Role of Glu-255, Asp-371, and neighboring residues in Na⁺ coupling. A, B, D, E, and H, active ethidium efflux activity in cells expressing E255Q (A), D371N (B), Y367A (D), F395A (E), or F288A (H) mutant was performed as described in the legend to Fig. 1C. C, F, and G, rates of facilitated ethidium efflux in ATP-depleted cells containing D371N (C), F395A (F), or F288A (G) mutant were measured as a function of the Na⁺ concentration as described for Fig. 1D. Error bars represent the mean ± S.E. of four independent observations.

FIGURE 6.

Studies on H⁺ coupling.

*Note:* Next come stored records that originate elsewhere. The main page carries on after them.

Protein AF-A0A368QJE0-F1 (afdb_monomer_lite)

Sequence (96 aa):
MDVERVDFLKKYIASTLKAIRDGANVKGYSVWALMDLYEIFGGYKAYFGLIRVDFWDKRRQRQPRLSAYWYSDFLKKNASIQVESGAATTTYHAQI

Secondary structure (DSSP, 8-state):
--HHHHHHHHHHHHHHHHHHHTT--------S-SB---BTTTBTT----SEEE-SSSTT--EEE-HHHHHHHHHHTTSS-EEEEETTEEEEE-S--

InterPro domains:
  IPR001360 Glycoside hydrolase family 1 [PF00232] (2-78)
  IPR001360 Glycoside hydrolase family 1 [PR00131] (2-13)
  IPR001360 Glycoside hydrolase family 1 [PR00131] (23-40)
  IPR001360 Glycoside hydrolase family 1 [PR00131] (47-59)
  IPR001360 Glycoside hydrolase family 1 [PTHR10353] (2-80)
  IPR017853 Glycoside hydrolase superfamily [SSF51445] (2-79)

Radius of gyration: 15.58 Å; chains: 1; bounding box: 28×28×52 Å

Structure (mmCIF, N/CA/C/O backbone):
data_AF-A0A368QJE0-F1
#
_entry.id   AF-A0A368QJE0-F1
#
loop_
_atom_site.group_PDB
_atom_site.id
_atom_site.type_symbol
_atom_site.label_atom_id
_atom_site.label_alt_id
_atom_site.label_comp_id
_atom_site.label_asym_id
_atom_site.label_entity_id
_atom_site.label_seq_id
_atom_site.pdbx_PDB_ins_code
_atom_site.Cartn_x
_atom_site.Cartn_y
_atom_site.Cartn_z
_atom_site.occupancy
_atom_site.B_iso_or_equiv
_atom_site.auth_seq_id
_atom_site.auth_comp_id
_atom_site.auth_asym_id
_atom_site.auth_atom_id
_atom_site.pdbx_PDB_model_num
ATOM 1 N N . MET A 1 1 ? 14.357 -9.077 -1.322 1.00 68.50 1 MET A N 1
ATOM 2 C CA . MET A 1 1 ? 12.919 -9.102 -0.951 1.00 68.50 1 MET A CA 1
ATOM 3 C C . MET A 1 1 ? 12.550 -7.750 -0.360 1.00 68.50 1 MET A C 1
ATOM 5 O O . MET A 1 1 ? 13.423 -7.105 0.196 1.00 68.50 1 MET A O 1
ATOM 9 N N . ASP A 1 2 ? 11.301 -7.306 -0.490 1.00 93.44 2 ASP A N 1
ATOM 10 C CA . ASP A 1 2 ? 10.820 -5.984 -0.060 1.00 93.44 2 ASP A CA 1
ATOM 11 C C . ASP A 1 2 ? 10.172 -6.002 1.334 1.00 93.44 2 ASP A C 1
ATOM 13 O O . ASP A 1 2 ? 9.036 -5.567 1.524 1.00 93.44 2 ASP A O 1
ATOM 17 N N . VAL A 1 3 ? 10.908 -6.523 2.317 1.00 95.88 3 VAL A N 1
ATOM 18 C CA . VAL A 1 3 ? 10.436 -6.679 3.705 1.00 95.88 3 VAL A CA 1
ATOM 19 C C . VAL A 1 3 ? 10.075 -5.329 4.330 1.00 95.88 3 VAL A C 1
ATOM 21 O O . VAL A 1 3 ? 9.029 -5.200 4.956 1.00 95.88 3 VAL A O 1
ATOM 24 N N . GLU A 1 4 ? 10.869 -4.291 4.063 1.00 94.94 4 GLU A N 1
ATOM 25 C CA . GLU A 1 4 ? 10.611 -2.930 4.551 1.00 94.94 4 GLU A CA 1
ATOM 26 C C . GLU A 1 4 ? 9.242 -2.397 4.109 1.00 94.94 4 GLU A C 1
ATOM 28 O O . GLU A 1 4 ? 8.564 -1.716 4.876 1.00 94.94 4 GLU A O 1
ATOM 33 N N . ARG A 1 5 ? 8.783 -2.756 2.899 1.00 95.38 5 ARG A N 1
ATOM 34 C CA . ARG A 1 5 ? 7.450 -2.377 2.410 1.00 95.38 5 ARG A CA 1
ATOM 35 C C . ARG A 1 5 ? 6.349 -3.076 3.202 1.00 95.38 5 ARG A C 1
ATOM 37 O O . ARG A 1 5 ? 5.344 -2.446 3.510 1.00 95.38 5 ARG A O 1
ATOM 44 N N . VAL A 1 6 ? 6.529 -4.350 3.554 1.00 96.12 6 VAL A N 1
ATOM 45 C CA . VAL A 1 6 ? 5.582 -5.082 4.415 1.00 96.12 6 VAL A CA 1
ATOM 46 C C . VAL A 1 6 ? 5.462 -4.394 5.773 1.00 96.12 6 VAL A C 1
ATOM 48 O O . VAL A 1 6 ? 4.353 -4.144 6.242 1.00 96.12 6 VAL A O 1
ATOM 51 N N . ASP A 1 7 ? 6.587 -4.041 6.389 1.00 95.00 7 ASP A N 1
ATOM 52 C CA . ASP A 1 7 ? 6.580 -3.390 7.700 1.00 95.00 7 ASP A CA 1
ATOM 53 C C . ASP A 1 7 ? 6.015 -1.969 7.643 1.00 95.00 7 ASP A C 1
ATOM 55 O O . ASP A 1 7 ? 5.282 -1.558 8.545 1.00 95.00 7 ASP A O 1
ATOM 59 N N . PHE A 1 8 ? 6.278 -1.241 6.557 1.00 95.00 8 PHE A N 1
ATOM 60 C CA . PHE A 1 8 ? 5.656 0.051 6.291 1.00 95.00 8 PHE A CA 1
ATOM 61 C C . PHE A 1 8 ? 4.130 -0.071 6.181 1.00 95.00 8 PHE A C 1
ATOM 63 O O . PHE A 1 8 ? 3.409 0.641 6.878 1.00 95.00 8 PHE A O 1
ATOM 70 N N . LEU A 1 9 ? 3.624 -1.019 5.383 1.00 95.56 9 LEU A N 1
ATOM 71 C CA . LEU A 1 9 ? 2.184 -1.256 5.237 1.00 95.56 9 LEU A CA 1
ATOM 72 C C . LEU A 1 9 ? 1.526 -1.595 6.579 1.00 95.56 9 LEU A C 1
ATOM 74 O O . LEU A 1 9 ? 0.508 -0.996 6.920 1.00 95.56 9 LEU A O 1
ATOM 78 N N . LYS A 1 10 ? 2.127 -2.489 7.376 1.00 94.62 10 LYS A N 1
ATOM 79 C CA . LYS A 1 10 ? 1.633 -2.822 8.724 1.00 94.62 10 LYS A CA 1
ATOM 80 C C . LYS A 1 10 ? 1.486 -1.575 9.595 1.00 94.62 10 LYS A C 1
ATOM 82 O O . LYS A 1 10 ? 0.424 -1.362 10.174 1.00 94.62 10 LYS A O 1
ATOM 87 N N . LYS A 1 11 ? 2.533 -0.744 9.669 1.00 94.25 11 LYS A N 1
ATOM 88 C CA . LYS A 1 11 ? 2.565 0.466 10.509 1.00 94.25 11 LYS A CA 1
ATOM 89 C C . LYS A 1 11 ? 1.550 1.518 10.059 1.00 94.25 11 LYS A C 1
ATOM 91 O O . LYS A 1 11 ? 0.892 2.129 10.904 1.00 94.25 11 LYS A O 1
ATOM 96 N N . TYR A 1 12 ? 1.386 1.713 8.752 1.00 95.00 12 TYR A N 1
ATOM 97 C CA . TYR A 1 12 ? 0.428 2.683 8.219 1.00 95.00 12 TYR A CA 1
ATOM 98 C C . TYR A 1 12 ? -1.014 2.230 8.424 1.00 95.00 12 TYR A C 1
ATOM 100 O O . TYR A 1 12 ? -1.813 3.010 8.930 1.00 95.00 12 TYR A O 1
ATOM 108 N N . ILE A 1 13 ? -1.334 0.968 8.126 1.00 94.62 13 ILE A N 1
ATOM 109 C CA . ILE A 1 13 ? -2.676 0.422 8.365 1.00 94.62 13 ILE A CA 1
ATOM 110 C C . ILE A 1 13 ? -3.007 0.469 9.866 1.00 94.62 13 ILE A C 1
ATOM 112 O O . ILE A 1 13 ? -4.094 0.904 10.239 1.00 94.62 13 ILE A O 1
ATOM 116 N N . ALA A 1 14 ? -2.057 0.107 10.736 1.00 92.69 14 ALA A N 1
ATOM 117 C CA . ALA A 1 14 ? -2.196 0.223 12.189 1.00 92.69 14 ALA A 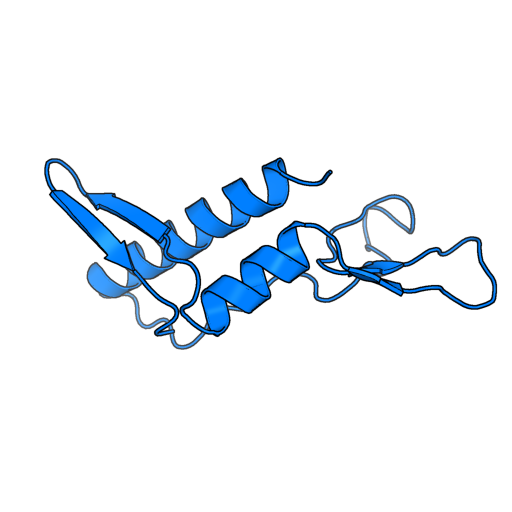CA 1
ATOM 118 C C . ALA A 1 14 ? -2.529 1.657 12.634 1.00 92.69 14 ALA A C 1
ATOM 120 O O . ALA A 1 14 ? -3.453 1.875 13.418 1.00 92.69 14 ALA A O 1
ATOM 121 N N . SER A 1 15 ? -1.804 2.638 12.096 1.00 93.19 15 SER A N 1
ATOM 122 C CA . SER A 1 15 ? -2.025 4.058 12.386 1.00 93.19 15 SER A CA 1
ATOM 123 C C . SER A 1 15 ? -3.385 4.543 11.879 1.00 93.19 15 SER A C 1
ATOM 125 O O . SER A 1 15 ? -4.077 5.270 12.587 1.00 93.19 15 SER A O 1
ATOM 127 N N . THR A 1 16 ? -3.814 4.103 10.691 1.00 93.62 16 THR A N 1
ATOM 128 C CA . THR A 1 16 ? -5.146 4.415 10.153 1.00 93.62 16 THR A CA 1
ATOM 129 C C . THR A 1 16 ? -6.254 3.858 11.045 1.00 93.62 16 THR A C 1
ATOM 131 O O . THR A 1 16 ? -7.205 4.569 11.355 1.00 93.62 16 THR A O 1
ATOM 134 N N . LEU A 1 17 ? -6.119 2.616 11.514 1.00 90.81 17 LEU A N 1
ATOM 135 C CA . LEU A 1 17 ? -7.093 1.999 12.418 1.00 90.81 17 LEU A CA 1
ATOM 136 C C . LEU A 1 17 ? -7.146 2.704 13.775 1.00 90.81 17 LEU A C 1
ATOM 138 O O . LEU A 1 17 ? -8.231 2.885 14.327 1.00 90.81 17 LEU A O 1
ATOM 142 N N . LYS A 1 18 ? -5.995 3.148 14.291 1.00 90.62 18 LYS A N 1
ATOM 143 C CA . LYS A 1 18 ? -5.948 3.997 15.483 1.00 90.62 18 LYS A CA 1
ATOM 144 C C . LYS A 1 18 ? -6.701 5.310 15.260 1.00 90.62 18 LYS A C 1
ATOM 146 O O . LYS A 1 18 ? -7.568 5.635 16.058 1.00 90.62 18 LYS A O 1
ATOM 151 N N . ALA A 1 19 ? -6.456 6.004 14.150 1.00 92.88 19 ALA A N 1
ATOM 152 C CA . ALA A 1 19 ? -7.165 7.243 13.836 1.00 92.88 19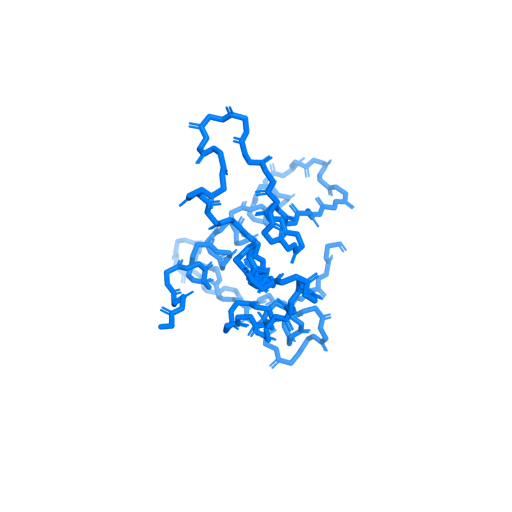 ALA A CA 1
ATOM 153 C C . ALA A 1 19 ? -8.691 7.044 13.747 1.00 92.88 19 ALA A C 1
ATOM 155 O O . ALA A 1 19 ? -9.442 7.888 14.226 1.00 92.88 19 ALA A O 1
ATOM 156 N N . ILE A 1 20 ? -9.158 5.918 13.189 1.00 92.50 20 ILE A N 1
ATOM 157 C CA . ILE A 1 20 ? -10.590 5.567 13.161 1.00 92.50 20 ILE A CA 1
ATOM 158 C C . ILE A 1 20 ? -11.155 5.440 14.581 1.00 92.50 20 ILE A C 1
ATOM 160 O O . ILE A 1 20 ? -12.232 5.965 14.860 1.00 92.50 20 ILE A O 1
ATOM 164 N N . ARG A 1 21 ? -10.428 4.779 15.493 1.00 88.69 21 ARG A N 1
ATOM 165 C CA . ARG A 1 21 ? -10.827 4.664 16.910 1.00 88.69 21 ARG A CA 1
ATOM 166 C C . ARG A 1 21 ? -10.854 6.011 17.620 1.00 88.69 21 ARG A C 1
ATOM 168 O O . ARG A 1 21 ? -11.746 6.242 18.427 1.00 88.69 21 ARG A O 1
ATOM 175 N N . ASP A 1 22 ? -9.923 6.889 17.271 1.00 92.94 22 ASP A N 1
ATOM 176 C CA . ASP A 1 22 ? -9.834 8.246 17.812 1.00 92.94 22 ASP A CA 1
ATOM 177 C C . ASP A 1 22 ? -10.897 9.195 17.202 1.00 92.94 22 ASP A C 1
ATOM 179 O O . ASP A 1 22 ? -10.939 10.378 17.532 1.00 92.94 22 ASP A O 1
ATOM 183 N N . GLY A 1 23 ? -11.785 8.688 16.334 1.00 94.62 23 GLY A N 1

A, effect of saturating amounts of ethidium (Et) on the pH of a low-buffered solution containing purified WT NorM-VC, carboxyl to amide mutants or no protein (CTR). In the histogram, only the decrease in pH/min for WT was significantly elevated compared with CTR (p < 0.005). B, ethidium transport in proteoliposomes containing purified D371N NorM-VC with imposed standard SMF ± PMF (as described in Fig. 2B), or Δψ (interior positive) or PMF (interior positive and acid) in the presence of Na⁺ ([Na⁺]_in = [Na⁺]_out = 1 mm as described in the legend to Fig. 2C). C, steady-state level in B was determined in four independent experiments. Error bars represent the mean ± S.E. **, p < 0.05, significantly different. The difference between ethidium uptake in the presence of SMF versus SMF + PMF was not significant for the D371A mutant.